Manusia yang selalu tumbuh dan berkembang secara intelektual dan juga secara psikologi dengan memaksimalkan potensi dirinya maka ia akan menemukan kebahagiaan karena rasa bosan yang menghampiri manusia disebabkan oleh kemandegan atau diam di tempat.
Selain itu, dimensi ini berkaitan dengan hubungan manusia dengan Tuhan-nya, kata Aristoteles, untuk menemukan kebahagiaan yang sejati ,manusia harus memperbaiki hubungan manusia dengan Tuhan-nya karena hakikat kemanusiaan yang abadi ada pada kedekatan manusia dengan-Nya.
Terakhir, dimensi sosial. Hal ini berhubungan dengan peran manusia untuk lingkungannya, orang-orang sekitarnya, baik seagama atau tidak, satu ras, etnis, bahasa, suku, atau tidak. Maka, sikap empati untuk berkontribusi harus ada dalam diri manusia.

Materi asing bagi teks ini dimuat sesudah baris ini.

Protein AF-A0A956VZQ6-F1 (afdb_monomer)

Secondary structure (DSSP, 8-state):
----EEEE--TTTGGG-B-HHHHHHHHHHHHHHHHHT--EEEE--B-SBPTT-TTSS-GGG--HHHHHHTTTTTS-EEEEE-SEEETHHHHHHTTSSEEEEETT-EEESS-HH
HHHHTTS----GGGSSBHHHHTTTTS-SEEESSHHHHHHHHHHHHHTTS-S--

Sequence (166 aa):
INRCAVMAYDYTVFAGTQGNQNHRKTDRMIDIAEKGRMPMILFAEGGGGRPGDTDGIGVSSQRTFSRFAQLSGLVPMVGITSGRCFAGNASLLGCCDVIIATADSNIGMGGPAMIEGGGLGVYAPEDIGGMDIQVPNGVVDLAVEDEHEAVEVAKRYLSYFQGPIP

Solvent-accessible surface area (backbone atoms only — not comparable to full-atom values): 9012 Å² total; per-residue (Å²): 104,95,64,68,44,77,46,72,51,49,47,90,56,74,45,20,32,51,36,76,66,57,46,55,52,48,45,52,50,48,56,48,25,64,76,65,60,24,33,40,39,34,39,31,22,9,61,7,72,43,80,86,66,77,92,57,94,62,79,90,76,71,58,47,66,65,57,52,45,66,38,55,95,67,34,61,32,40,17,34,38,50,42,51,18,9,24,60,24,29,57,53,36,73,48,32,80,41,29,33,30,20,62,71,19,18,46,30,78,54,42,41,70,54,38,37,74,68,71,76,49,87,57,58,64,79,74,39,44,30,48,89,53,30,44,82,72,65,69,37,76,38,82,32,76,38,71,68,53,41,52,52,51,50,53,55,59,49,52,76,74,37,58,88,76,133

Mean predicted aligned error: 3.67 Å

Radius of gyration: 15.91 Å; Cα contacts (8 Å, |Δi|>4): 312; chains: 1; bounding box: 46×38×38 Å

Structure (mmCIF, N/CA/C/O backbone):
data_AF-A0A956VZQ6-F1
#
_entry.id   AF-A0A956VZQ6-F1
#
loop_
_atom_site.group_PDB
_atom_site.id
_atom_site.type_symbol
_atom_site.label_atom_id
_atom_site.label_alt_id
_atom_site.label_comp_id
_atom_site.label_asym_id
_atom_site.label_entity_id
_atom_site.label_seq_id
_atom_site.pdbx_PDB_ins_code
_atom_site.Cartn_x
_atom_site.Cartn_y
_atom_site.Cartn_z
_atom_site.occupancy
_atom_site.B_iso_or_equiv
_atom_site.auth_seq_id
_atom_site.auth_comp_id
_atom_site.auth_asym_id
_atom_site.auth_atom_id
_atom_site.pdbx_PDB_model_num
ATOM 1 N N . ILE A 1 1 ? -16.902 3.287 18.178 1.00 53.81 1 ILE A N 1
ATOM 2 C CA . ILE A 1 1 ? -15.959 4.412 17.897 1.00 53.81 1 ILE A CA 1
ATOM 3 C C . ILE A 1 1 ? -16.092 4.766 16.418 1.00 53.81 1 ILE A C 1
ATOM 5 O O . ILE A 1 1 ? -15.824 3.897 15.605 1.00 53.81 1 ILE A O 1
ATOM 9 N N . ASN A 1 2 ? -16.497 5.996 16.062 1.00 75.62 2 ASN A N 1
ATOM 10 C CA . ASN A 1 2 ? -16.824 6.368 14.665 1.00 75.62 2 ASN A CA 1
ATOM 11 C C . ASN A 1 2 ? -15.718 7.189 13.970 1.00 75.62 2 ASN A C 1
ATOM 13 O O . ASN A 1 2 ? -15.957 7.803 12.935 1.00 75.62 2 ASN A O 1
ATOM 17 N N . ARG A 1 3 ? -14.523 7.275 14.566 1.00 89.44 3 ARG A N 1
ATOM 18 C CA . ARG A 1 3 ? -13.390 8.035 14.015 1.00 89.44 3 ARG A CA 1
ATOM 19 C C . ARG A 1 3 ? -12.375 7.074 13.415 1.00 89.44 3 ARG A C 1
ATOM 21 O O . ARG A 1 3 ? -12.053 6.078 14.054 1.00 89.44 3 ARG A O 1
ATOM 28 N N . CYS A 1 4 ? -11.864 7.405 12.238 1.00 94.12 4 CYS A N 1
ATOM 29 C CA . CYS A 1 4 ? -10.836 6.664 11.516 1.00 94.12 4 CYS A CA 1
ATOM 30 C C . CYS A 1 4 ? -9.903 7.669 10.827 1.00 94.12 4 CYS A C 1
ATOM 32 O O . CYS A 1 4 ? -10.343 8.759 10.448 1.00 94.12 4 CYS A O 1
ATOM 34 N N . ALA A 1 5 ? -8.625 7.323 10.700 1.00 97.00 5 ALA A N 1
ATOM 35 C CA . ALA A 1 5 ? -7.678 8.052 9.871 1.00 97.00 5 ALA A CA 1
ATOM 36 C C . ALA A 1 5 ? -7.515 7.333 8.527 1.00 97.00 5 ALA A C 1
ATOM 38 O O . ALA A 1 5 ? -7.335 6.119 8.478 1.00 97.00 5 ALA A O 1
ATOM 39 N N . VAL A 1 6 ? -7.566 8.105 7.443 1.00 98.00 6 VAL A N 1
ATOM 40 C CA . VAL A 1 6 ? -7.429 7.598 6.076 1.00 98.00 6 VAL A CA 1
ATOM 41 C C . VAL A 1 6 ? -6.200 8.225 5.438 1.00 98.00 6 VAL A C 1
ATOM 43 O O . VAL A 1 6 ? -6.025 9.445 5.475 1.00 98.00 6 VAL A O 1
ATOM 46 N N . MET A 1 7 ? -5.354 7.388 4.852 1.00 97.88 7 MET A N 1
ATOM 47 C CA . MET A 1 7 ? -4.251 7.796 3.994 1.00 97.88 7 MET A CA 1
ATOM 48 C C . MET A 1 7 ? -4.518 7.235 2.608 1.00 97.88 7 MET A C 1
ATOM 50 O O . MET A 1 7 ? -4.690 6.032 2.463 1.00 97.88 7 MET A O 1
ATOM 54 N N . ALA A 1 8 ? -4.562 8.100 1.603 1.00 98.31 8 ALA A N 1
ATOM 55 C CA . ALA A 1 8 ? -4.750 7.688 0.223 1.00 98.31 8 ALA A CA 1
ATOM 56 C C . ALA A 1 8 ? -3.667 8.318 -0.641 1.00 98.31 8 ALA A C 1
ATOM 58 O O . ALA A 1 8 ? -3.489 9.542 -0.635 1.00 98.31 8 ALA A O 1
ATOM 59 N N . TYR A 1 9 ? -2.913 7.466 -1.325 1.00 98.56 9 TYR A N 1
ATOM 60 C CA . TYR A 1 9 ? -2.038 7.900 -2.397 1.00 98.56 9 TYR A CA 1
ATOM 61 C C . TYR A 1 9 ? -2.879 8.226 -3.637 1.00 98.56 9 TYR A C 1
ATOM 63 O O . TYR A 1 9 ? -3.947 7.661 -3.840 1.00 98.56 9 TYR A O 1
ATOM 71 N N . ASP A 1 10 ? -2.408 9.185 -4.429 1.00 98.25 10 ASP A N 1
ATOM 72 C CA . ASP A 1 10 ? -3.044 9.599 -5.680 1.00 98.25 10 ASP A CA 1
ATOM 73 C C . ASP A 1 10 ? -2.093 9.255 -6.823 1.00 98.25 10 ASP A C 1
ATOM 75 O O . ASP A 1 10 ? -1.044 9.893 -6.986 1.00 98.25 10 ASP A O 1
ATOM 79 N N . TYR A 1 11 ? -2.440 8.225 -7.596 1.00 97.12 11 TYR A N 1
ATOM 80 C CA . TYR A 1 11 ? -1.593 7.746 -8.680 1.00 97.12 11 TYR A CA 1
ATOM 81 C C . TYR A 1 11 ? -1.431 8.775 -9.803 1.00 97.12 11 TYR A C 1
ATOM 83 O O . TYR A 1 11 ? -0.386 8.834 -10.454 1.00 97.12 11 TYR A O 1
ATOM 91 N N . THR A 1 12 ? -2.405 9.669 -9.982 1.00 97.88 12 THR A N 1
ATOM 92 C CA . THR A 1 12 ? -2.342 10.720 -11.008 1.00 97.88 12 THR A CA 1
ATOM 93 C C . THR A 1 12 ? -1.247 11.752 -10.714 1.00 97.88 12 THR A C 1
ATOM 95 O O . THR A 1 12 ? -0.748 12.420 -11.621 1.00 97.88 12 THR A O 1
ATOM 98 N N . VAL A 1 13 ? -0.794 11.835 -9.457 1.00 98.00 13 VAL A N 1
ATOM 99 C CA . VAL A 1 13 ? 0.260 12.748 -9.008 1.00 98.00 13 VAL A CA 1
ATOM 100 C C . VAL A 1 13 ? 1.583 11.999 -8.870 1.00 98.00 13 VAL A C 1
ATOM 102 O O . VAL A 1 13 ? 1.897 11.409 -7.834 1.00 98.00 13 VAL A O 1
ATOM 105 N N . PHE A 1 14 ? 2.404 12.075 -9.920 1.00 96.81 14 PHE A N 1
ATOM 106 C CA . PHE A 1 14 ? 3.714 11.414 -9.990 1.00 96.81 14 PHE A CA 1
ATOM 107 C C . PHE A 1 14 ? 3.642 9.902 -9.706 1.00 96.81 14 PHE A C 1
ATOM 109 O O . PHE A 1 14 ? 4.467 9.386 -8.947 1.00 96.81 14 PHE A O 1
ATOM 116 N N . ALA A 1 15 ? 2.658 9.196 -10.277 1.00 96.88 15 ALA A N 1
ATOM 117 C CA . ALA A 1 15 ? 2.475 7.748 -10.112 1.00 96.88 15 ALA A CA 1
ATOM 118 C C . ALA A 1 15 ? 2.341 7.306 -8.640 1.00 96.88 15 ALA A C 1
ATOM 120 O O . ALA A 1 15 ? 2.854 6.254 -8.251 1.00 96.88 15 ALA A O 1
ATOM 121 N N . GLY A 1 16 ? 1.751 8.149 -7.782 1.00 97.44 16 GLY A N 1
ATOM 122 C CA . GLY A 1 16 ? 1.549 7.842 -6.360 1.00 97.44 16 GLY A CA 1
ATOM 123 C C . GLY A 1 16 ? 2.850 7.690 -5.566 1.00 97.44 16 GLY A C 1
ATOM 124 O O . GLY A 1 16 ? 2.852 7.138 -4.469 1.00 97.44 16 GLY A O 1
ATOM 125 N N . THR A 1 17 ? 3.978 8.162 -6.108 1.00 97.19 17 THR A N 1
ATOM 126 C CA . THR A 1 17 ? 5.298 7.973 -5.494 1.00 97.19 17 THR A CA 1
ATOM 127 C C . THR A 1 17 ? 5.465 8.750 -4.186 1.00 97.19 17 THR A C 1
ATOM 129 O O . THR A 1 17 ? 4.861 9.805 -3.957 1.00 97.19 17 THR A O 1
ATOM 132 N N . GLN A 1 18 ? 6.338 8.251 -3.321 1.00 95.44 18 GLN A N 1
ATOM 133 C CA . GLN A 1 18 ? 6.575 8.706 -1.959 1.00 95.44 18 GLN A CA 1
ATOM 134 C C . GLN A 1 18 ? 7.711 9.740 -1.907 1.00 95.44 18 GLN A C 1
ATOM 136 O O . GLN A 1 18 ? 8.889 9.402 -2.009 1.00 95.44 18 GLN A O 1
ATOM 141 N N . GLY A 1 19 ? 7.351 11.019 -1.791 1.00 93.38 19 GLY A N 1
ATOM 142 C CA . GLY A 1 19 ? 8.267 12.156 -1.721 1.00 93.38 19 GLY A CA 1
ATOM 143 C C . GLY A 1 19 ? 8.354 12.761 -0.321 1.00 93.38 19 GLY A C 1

Manusia harus berpikir bagaimana ia harus dapat memberikan manfaat kepada yang lain karena menurut Aristoteles, zoon politicon artinya manusia itu makhluk sosial, dia tidak bisa hidup tanpa yang lain.
Oleh karena itu, untuk menemukan kebahagiaan dan menjadi orang yang bahagia, hendaknya manusia mengasah terus kemampuan bersosial serta miliki rasa empati kepada sesama manusia dan makhluk lain.